They were heavy enough to droop a child’s outstretched hands, bound in blue fabric, their title etched in gold colored ink. But the real gold–the real treasure–lay inside, with the words–their theology instructive, their meter even, their diction poetic and broad.

It was the Trinity Hymnal, the songbook on which I was raised.

They were tucked within easy reach on shelves beneath every church pew, and many homes had one, too. On the inside covers of those personal copies was often jotted the numbers of  familiar favorites–#186, #400, #261. Familiar, too, became the names of the writers–Fanny Crosby, Isaac Watts, Horatio Spafford, and many others. And included with each hymn was the music, so the musical types could follow along in church, and household pianos could pound out the tunes for family worship time.

Not quite so with thy hymnbooks we used in Scotland. These came pocket-sized, bound in red. And they were lacking the music. Instead, well-known tunes that fit a hymn’s meter were played by the church pianist or organist. From time to time the same tune was used in the same service for two different hymns. I loved it, and it made me laugh.

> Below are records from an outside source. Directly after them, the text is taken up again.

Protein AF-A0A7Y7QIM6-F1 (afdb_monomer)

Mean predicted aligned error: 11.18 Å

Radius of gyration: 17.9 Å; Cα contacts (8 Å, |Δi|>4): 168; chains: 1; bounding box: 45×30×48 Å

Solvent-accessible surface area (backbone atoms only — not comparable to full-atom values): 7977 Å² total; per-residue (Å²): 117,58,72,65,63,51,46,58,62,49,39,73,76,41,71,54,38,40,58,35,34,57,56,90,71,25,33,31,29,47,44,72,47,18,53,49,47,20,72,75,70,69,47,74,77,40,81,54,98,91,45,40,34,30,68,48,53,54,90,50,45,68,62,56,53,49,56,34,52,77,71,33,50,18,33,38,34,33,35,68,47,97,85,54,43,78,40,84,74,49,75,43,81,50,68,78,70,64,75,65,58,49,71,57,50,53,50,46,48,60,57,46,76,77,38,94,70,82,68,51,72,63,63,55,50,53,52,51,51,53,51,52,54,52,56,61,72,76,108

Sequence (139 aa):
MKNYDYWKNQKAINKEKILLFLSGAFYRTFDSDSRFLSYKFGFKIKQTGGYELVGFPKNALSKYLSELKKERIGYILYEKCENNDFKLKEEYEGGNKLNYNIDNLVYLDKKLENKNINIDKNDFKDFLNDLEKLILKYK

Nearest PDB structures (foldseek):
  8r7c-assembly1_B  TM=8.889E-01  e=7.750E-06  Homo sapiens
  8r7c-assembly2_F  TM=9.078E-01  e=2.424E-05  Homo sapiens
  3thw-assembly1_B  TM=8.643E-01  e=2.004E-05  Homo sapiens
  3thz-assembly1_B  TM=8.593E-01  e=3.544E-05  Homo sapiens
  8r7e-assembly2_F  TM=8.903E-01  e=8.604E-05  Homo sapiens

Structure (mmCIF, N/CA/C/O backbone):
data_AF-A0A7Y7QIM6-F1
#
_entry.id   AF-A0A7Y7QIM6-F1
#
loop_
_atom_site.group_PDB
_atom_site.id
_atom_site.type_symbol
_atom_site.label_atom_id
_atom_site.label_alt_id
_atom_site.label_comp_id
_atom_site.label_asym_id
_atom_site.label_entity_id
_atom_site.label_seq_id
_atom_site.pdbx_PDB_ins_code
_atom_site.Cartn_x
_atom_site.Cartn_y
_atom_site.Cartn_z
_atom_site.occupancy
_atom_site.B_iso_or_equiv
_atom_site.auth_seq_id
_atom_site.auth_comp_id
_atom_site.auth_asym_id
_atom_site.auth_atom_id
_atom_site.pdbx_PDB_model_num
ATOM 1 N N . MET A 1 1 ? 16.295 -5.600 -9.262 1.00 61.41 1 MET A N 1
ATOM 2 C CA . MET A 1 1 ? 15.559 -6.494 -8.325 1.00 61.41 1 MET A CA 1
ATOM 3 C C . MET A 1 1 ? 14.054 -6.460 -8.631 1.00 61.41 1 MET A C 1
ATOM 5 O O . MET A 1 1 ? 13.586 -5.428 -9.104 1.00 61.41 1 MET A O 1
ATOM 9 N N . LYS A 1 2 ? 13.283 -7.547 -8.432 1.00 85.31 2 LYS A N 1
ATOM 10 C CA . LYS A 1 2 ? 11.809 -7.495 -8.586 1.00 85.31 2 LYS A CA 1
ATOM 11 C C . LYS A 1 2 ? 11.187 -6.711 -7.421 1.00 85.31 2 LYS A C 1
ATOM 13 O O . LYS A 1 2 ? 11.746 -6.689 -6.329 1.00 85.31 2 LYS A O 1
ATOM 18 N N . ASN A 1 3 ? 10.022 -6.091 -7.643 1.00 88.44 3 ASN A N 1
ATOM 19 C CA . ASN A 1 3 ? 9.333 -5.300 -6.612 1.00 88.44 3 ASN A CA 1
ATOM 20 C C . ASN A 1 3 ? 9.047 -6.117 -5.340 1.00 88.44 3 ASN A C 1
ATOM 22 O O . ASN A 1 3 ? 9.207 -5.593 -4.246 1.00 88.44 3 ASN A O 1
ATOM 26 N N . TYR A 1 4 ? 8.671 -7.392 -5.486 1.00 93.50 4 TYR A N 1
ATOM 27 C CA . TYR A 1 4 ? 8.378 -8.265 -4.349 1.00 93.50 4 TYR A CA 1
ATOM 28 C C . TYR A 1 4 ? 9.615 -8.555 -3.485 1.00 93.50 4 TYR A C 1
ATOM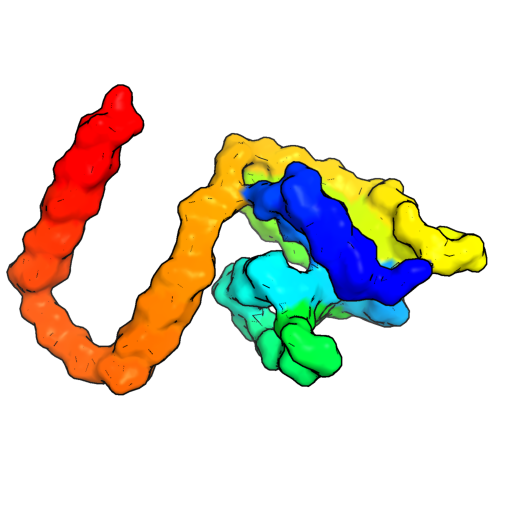 30 O O . TYR A 1 4 ? 9.570 -8.393 -2.269 1.00 93.50 4 TYR A O 1
ATOM 38 N N . ASP A 1 5 ? 10.746 -8.905 -4.105 1.00 92.94 5 ASP A N 1
ATOM 39 C CA . ASP A 1 5 ? 11.991 -9.185 -3.374 1.00 92.94 5 ASP A CA 1
ATOM 40 C C . ASP A 1 5 ? 12.479 -7.940 -2.616 1.00 92.94 5 ASP A C 1
ATOM 42 O O . ASP A 1 5 ? 12.898 -8.023 -1.461 1.00 92.94 5 ASP A O 1
ATOM 46 N N . TYR A 1 6 ? 12.357 -6.759 -3.238 1.00 94.25 6 TYR A N 1
ATOM 47 C CA . TYR A 1 6 ? 12.680 -5.496 -2.574 1.00 94.25 6 TYR A CA 1
ATOM 48 C C . TYR A 1 6 ? 11.722 -5.205 -1.415 1.00 94.25 6 TYR A C 1
ATOM 50 O O . TYR A 1 6 ? 12.180 -4.839 -0.333 1.00 94.25 6 TYR A O 1
ATOM 58 N N . TRP A 1 7 ? 10.413 -5.411 -1.607 1.00 95.25 7 TRP A N 1
ATOM 59 C CA . TRP A 1 7 ? 9.420 -5.280 -0.539 1.00 95.25 7 TRP A CA 1
ATOM 60 C C . TRP A 1 7 ? 9.784 -6.162 0.655 1.00 95.25 7 TRP A C 1
ATOM 62 O O . TRP A 1 7 ? 9.838 -5.659 1.771 1.00 95.25 7 TRP A O 1
ATOM 72 N N . LYS A 1 8 ? 10.130 -7.435 0.431 1.00 94.81 8 LYS A N 1
ATOM 73 C CA . LYS A 1 8 ? 10.478 -8.381 1.501 1.00 94.81 8 LYS A CA 1
ATOM 74 C C . LYS A 1 8 ? 11.658 -7.892 2.343 1.00 94.81 8 LYS A C 1
AT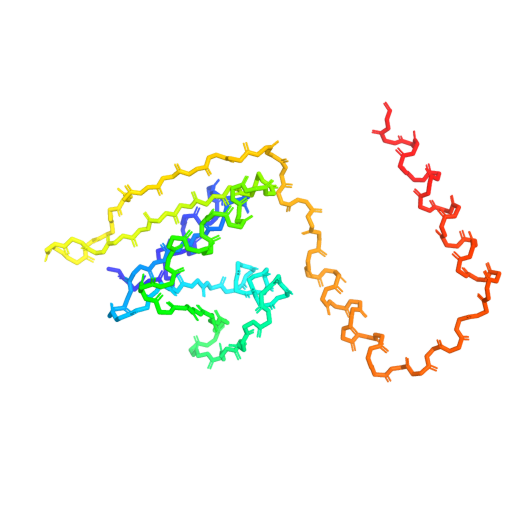OM 76 O O . LYS A 1 8 ? 11.588 -7.904 3.572 1.00 94.81 8 LYS A O 1
ATOM 81 N N . ASN A 1 9 ? 12.706 -7.399 1.684 1.00 94.88 9 ASN A N 1
ATOM 82 C CA . ASN A 1 9 ? 13.893 -6.862 2.350 1.00 94.88 9 ASN A CA 1
ATOM 83 C C . ASN A 1 9 ? 13.574 -5.589 3.144 1.00 94.88 9 ASN A C 1
ATOM 85 O O . ASN A 1 9 ? 13.954 -5.470 4.307 1.00 94.88 9 ASN A O 1
ATOM 89 N N . GLN A 1 10 ? 12.837 -4.650 2.546 1.00 95.12 10 GLN A N 1
ATOM 90 C CA . GLN A 1 10 ? 12.489 -3.400 3.222 1.00 95.12 10 GLN A CA 1
ATOM 91 C C . GLN A 1 10 ? 11.480 -3.598 4.344 1.00 95.12 10 GLN A C 1
ATOM 93 O O . GLN A 1 10 ? 11.557 -2.903 5.353 1.00 95.12 10 GLN A O 1
ATOM 98 N N . LYS A 1 11 ? 10.554 -4.549 4.208 1.00 93.12 11 LYS A N 1
ATOM 99 C CA . LYS A 1 11 ? 9.527 -4.816 5.215 1.00 93.12 11 LYS A CA 1
ATOM 100 C C . LYS A 1 11 ? 10.120 -5.403 6.491 1.00 93.12 11 LYS A C 1
ATOM 102 O O . LYS A 1 11 ? 9.608 -5.131 7.573 1.00 93.12 11 LYS A O 1
ATOM 107 N N . ALA A 1 12 ? 11.230 -6.138 6.394 1.00 90.12 12 ALA A N 1
ATOM 108 C CA . ALA A 1 12 ? 11.962 -6.621 7.565 1.00 90.12 12 ALA A CA 1
ATOM 109 C C . ALA A 1 12 ? 12.465 -5.473 8.463 1.00 90.12 12 ALA A C 1
ATOM 111 O O . ALA A 1 12 ? 12.520 -5.633 9.684 1.00 90.12 12 ALA A O 1
ATOM 112 N N . ILE A 1 13 ? 12.780 -4.323 7.860 1.00 92.50 13 ILE A N 1
ATOM 113 C CA . ILE A 1 13 ? 13.273 -3.113 8.532 1.00 92.50 13 ILE A CA 1
ATOM 114 C C . ILE A 1 13 ? 12.093 -2.206 8.916 1.00 92.50 13 ILE A C 1
ATOM 116 O O . ILE A 1 13 ? 11.980 -1.752 10.049 1.00 92.50 13 ILE A O 1
ATOM 120 N N . ASN A 1 14 ? 11.161 -2.009 7.986 1.00 89.88 14 ASN A N 1
ATOM 121 C CA . ASN A 1 14 ? 10.032 -1.087 8.085 1.00 89.88 14 ASN A CA 1
ATOM 122 C C . ASN A 1 14 ? 8.724 -1.833 8.383 1.00 89.88 14 ASN A C 1
ATOM 124 O O . ASN A 1 14 ? 7.737 -1.718 7.652 1.00 89.88 14 ASN A O 1
ATOM 128 N N . LYS A 1 15 ? 8.714 -2.628 9.459 1.00 86.88 15 LYS A N 1
ATOM 129 C CA . LYS A 1 15 ? 7.595 -3.532 9.795 1.00 86.88 15 LYS A CA 1
ATOM 130 C C . LYS A 1 15 ? 6.254 -2.806 9.942 1.00 86.88 15 LYS A C 1
ATOM 132 O O . LYS A 1 15 ? 5.219 -3.338 9.555 1.00 86.88 15 LYS A O 1
ATOM 137 N N . GLU A 1 16 ? 6.296 -1.576 10.437 1.00 85.38 16 GLU A N 1
ATOM 138 C CA . GLU A 1 16 ? 5.125 -0.780 10.817 1.00 85.38 16 GLU A CA 1
ATOM 139 C C . GLU A 1 16 ? 4.597 0.132 9.700 1.00 85.38 16 GLU A C 1
ATOM 141 O O . GLU A 1 16 ? 3.557 0.762 9.871 1.00 85.38 16 GLU A O 1
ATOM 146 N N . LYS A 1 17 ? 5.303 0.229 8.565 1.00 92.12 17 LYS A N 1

What the two hymnbooks had in common was how their imagery spoke to your heart. How their tunes were unconsciously etched onto your mind. How their truths fed your soul.

Just days ago, our corner of the USA saw temperatures in the low 70s F (around 22 C), although they have now dropped to just above freezing. For the next several months, dryer-lint grey skies will most likely be the norm. Grey, also, are the spirits of many as both our country and the world face turbulent times. 

It’s hard to get away from, really, if you use a computer. Read the paper. Watch the news.

And I’ve felt the grey, myself. Over the past several months, as I’ve tried to make sense of the troubling events going on round about me, and as I’ve battled with everything involved with selling our little yellow house and trying to make our newest fixer upper livable (more on that soon!), words from hymns I learned as a child–and didn’t even know I knew–have found themselves playing through my mind.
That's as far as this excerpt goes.